(Records from a collection)
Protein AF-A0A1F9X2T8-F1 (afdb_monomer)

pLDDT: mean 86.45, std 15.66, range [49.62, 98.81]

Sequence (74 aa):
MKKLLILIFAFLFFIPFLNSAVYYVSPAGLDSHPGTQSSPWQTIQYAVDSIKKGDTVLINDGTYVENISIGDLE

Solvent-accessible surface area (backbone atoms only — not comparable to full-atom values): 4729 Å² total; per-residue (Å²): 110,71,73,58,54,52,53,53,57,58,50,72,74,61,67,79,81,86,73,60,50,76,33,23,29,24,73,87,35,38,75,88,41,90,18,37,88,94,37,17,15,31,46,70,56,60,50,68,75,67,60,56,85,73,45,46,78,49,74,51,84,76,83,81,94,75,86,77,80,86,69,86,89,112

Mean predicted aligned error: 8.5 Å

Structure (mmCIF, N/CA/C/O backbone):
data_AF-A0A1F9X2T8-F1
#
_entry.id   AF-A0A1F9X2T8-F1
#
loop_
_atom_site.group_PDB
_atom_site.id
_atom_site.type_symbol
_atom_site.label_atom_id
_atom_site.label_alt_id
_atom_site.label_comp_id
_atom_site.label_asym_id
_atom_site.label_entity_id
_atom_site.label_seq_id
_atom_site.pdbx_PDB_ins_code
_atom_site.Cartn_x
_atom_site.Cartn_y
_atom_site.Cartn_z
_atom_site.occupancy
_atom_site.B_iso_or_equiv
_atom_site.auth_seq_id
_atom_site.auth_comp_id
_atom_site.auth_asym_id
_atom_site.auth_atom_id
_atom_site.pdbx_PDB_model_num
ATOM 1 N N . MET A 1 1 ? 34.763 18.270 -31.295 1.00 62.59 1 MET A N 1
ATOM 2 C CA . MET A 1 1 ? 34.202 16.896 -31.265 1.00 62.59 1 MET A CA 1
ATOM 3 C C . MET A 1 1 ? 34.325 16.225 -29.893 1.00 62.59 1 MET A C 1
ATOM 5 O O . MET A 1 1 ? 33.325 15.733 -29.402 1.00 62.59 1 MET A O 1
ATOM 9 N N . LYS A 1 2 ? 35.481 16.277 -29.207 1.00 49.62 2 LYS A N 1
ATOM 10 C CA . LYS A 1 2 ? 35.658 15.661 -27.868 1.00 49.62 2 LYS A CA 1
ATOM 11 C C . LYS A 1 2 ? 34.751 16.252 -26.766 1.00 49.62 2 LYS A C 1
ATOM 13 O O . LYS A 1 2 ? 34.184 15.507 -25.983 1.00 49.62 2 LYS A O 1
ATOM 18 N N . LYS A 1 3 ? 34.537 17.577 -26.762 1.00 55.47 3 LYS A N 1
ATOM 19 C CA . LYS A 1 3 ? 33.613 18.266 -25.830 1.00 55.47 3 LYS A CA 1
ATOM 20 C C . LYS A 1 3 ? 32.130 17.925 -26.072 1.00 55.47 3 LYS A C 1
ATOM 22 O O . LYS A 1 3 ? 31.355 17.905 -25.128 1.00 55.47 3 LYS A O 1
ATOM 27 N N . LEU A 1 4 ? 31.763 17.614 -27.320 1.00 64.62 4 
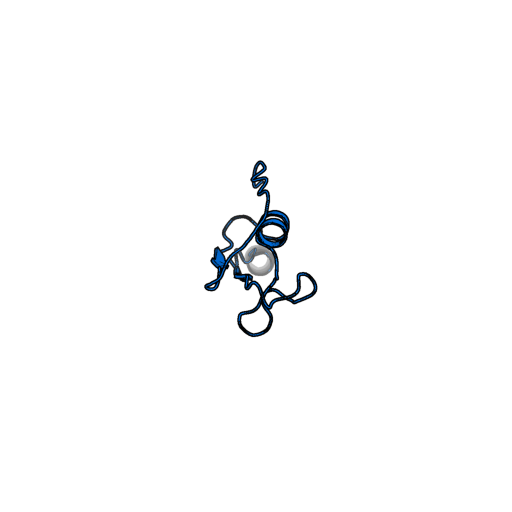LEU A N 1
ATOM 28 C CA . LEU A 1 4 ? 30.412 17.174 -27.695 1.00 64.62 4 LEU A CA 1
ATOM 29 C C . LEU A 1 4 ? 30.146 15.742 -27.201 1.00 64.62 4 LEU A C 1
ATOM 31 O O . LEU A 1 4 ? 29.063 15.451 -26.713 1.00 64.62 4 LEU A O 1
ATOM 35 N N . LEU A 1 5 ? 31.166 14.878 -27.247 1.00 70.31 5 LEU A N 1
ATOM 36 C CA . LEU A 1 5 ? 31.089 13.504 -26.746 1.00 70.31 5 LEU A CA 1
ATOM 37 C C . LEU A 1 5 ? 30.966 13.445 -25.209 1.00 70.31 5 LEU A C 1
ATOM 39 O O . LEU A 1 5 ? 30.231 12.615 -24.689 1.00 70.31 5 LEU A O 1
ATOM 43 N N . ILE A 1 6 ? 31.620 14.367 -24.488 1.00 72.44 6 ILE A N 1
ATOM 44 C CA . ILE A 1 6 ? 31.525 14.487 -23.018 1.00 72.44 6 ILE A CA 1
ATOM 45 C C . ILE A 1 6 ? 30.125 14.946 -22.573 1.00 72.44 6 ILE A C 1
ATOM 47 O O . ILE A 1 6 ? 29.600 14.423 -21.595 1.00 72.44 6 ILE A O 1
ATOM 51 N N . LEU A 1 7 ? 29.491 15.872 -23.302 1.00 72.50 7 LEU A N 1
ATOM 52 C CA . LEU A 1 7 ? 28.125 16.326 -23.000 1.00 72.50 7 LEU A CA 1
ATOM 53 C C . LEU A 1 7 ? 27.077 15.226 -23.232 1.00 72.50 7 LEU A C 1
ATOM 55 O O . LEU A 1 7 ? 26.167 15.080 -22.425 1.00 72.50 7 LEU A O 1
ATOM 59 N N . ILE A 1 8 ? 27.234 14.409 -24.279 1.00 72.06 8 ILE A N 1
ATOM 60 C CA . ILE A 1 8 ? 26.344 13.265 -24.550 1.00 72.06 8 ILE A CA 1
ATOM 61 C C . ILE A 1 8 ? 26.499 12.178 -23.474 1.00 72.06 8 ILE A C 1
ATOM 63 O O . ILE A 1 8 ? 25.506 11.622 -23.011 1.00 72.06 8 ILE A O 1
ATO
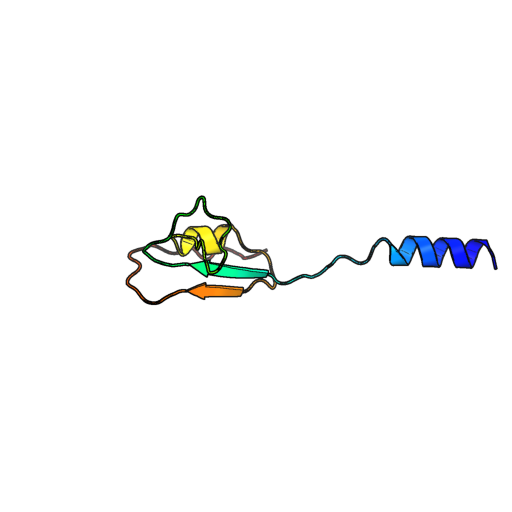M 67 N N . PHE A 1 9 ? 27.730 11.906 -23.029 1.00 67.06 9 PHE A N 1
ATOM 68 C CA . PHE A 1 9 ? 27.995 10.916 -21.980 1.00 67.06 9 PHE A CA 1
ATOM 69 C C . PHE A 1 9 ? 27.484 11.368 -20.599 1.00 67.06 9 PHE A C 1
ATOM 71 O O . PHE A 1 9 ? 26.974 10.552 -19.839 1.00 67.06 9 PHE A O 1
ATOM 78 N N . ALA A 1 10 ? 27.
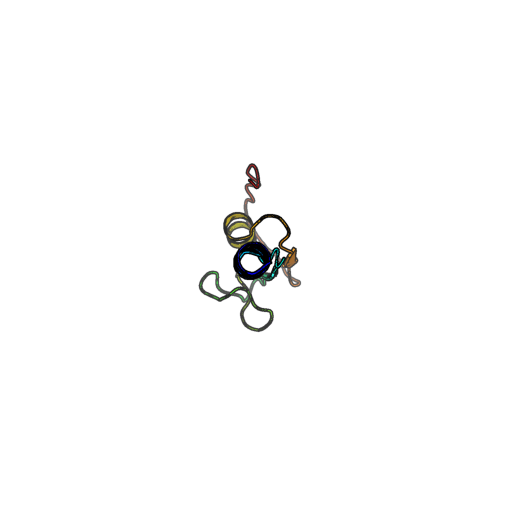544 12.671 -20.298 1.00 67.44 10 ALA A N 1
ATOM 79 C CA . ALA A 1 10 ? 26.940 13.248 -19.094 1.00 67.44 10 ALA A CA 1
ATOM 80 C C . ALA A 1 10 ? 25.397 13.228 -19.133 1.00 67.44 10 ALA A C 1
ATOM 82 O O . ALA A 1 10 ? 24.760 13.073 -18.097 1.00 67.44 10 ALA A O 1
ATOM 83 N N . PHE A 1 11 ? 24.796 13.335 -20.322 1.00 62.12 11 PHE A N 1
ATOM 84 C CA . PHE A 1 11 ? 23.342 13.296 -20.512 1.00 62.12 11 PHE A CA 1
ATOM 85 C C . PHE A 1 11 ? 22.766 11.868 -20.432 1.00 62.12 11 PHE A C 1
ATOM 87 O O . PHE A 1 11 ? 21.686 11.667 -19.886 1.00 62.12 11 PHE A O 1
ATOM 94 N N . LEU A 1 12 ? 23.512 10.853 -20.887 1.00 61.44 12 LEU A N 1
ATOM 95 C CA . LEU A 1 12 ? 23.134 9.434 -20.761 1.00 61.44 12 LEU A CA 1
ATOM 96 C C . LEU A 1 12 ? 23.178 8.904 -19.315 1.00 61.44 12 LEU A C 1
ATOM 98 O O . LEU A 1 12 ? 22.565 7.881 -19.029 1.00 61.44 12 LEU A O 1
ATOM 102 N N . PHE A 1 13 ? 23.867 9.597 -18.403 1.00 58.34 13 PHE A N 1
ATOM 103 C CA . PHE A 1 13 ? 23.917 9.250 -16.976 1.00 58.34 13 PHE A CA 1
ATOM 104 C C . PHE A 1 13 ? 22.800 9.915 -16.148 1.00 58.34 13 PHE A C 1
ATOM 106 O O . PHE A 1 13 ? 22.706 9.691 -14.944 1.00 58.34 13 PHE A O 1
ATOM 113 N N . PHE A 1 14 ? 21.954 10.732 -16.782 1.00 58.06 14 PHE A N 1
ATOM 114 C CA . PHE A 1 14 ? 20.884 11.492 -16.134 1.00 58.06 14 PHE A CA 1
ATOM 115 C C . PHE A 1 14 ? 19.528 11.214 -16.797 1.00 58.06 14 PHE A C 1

= Directions =
From the records above, output only the lines starting at the one containing "ATOM 44 C CA" and ending at the one containing "ATOM 80 C C", word for word. Pictures stay out.

= Your response =
ATOM 44 C CA . ILE A 1 6 ? 31.525 14.487 -23.018 1.00 72.44 6 ILE A CA 1
ATOM 45 C C . ILE A 1 6 ? 30.125 14.946 -22.573 1.00 72.44 6 ILE A C 1
ATOM 47 O O . ILE A 1 6 ? 29.600 14.423 -21.595 1.00 72.44 6 ILE A O 1
ATOM 51 N N . LEU A 1 7 ? 29.491 15.872 -23.302 1.00 72.50 7 LEU A N 1
ATOM 52 C CA . LEU A 1 7 ? 28.125 16.326 -23.000 1.00 72.50 7 LEU A CA 1
ATOM 53 C C . LEU A 1 7 ? 27.077 15.226 -23.232 1.00 72.50 7 LEU A C 1
ATOM 55 O O . LEU A 1 7 ? 26.167 15.080 -22.425 1.00 72.50 7 LEU A O 1
ATOM 59 N N . ILE A 1 8 ? 27.234 14.409 -24.279 1.00 72.06 8 ILE A N 1
ATOM 60 C CA . ILE A 1 8 ? 26.344 13.265 -24.550 1.00 72.06 8 ILE A CA 1
ATOM 61 C C . ILE A 1 8 ? 26.499 12.178 -23.474 1.00 72.06 8 ILE A C 1
ATOM 63 O O . ILE A 1 8 ? 25.506 11.622 -23.011 1.00 72.06 8 ILE A O 1
ATO
M 67 N N . PHE A 1 9 ? 27.730 11.906 -23.029 1.00 67.06 9 PHE A N 1
ATOM 68 C CA . PHE A 1 9 ? 27.995 10.916 -21.980 1.00 67.06 9 PHE A CA 1
ATOM 69 C C . PHE A 1 9 ? 27.484 11.368 -20.599 1.00 67.06 9 PHE A C 1
ATOM 71 O O . PHE A 1 9 ? 26.974 10.552 -19.839 1.00 67.06 9 PHE A O 1
ATOM 78 N N . ALA A 1 10 ? 27.
544 12.671 -20.298 1.00 67.44 10 ALA A N 1
ATOM 79 C CA . ALA A 1 10 ? 26.940 13.248 -19.094 1.00 67.44 10 ALA A CA 1
ATOM 80 C C . ALA A 1 10 ? 25.397 13.228 -19.133 1.00 67.44 10 ALA A C 1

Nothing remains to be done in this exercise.